俺とアルルーシュカの周囲をエメラルドグリーンの光が半球体となって覆う。
「待て! 何を!? おいお前らやめろ!」
慌てて手を伸ばすとアルルーシュカの展開した鉄壁の妖精に阻まれる。
中にいる者を護るための究極魔法。その対価として内側からのベクトルをも遮断する。
「アルルーシュカはそのまま成瀬を護ってて! あとは私たちがなんとかする!」
「バカヤロー! もうどうにもできないんだよ!」
お釈迦様の指がボロボロと掌に落ちると、とたんに観音の姿に変わる。俺の魂を刈り取るための眷属だろうか。

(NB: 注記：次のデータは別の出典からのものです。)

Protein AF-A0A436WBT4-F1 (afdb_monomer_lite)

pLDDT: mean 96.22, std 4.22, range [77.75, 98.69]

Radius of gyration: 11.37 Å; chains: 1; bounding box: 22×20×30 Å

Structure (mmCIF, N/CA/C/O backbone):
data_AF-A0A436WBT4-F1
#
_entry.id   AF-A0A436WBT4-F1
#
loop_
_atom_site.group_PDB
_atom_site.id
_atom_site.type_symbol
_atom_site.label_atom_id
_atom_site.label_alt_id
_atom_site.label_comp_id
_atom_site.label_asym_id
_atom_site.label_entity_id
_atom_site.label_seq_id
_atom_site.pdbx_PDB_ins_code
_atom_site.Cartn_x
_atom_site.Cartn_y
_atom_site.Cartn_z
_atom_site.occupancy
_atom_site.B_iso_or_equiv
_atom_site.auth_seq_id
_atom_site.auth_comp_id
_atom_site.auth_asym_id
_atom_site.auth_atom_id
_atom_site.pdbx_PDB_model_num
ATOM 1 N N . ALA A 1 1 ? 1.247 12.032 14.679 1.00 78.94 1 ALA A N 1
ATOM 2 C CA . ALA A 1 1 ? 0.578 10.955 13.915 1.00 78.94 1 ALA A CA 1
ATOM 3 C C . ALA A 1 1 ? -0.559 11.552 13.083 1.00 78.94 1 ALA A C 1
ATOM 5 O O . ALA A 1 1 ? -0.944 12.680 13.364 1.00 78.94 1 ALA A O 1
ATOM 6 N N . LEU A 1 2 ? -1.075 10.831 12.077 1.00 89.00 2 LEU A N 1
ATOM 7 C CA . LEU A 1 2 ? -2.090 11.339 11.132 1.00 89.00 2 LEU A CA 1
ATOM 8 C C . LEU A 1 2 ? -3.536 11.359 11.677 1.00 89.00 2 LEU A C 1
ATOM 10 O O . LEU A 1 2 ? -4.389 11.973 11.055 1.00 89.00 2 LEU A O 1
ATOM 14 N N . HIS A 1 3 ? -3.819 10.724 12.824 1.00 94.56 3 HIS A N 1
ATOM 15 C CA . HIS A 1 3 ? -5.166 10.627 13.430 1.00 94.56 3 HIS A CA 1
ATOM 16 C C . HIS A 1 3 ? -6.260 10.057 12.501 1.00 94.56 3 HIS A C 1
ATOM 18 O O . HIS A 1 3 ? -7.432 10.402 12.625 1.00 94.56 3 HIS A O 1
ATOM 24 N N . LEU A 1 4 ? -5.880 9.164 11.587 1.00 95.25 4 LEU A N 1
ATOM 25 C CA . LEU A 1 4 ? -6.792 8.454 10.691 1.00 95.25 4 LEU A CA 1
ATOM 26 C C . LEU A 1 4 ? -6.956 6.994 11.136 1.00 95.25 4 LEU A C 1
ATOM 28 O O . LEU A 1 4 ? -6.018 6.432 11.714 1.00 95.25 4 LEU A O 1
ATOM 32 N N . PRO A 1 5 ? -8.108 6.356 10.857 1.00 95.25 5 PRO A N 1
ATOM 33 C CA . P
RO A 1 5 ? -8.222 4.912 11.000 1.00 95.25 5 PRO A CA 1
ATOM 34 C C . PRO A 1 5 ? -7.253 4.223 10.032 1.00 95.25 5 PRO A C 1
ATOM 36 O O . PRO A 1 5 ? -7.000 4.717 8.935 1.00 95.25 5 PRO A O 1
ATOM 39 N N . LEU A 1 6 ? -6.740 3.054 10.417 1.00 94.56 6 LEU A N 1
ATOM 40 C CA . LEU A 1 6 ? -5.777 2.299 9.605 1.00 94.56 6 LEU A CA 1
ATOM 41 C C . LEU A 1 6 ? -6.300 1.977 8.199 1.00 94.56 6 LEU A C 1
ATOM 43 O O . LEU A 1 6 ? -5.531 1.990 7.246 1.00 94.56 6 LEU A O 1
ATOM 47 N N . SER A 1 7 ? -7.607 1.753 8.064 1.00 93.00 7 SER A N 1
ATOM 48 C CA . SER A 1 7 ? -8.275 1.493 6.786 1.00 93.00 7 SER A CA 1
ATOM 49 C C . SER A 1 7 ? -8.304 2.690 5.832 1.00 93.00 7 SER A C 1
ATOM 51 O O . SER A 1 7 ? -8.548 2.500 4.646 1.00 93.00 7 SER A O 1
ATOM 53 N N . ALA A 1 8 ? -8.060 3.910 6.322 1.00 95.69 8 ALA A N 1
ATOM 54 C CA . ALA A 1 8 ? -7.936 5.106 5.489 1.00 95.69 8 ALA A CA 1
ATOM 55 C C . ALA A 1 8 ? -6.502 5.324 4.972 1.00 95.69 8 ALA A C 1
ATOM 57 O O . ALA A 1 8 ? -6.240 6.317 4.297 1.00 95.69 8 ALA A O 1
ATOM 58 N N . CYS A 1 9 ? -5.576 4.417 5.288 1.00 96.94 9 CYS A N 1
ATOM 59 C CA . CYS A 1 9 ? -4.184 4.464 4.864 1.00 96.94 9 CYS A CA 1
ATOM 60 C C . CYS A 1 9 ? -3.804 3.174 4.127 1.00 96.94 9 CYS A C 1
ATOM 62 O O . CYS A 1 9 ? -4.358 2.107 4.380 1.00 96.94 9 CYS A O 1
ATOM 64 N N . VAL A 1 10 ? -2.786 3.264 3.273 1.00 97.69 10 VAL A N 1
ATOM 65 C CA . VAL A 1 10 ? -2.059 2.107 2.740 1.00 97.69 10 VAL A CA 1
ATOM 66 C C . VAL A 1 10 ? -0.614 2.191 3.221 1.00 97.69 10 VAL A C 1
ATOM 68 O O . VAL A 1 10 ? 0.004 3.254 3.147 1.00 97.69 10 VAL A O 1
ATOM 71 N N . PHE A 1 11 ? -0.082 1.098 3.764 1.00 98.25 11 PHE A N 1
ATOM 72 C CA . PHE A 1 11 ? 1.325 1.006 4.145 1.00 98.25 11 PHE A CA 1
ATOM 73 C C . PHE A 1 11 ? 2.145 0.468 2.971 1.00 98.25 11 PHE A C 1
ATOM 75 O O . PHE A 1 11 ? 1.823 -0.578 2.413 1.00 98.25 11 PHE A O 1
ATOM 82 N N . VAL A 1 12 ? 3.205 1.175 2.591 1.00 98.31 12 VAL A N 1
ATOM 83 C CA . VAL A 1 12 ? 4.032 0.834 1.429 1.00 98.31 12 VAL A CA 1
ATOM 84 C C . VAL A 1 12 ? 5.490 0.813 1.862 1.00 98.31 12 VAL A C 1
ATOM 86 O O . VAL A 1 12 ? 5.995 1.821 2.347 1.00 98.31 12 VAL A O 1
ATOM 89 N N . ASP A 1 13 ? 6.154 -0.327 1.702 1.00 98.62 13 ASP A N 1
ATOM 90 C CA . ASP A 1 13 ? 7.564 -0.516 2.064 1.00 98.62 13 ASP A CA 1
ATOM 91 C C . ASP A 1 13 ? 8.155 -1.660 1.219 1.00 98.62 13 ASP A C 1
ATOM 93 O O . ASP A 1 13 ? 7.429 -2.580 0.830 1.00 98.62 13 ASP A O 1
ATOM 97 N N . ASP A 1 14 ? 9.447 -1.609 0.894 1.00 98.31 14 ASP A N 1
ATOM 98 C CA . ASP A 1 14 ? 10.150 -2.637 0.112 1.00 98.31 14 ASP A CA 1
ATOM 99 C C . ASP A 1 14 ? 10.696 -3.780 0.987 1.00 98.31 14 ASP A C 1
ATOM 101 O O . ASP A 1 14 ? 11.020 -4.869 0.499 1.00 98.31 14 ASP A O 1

再生しては崩れる指先は、無数の観音を生み出していた。
サキは黒い翼を広げると、たおやかに微笑む観音の一体を蹴りつけた。
「あきらめるなっ! そんなの成瀬じゃない!」
「そうですよ! 食らいついたら離さないスッポンみたいなナルセが何を言っているんですか!」
賢しげにマオは笑うと、手にしていた大きな風呂敷を広げる。中には聖剣が鎮座していた。
「実験は成功です。まぁ見てて下さい」
青白く光る聖剣は聖なる力がフル充電だろう。その聖剣にマオは地獄の門から引き寄せた黒い魔力を注ぎ込む。
マオの額に玉のような汗が浮かび、顎を伝って落ちる。
その隙を突くように観音の一体が剣を振り上げた。
「甘いでござる! 鍛え直した小生のサーベルの鯖にしてくれよう!」
頭蓋骨を低くして駆け寄る。
いっきに距離を詰めると燦めくように鞘から刃が走った。
一刀両断。
胸から腰にかけて斜めに切り落とされた観音はグズグズと崩れて土塊となる。
「ダメだ! やめろ! そんな事しても意味がないんだ。俺が行かないとアルルーシュカが……」
両手で鉄壁の妖精を叩く。ビクともしない。距離をとって全力で蹴り上げてもヒビすら入らない。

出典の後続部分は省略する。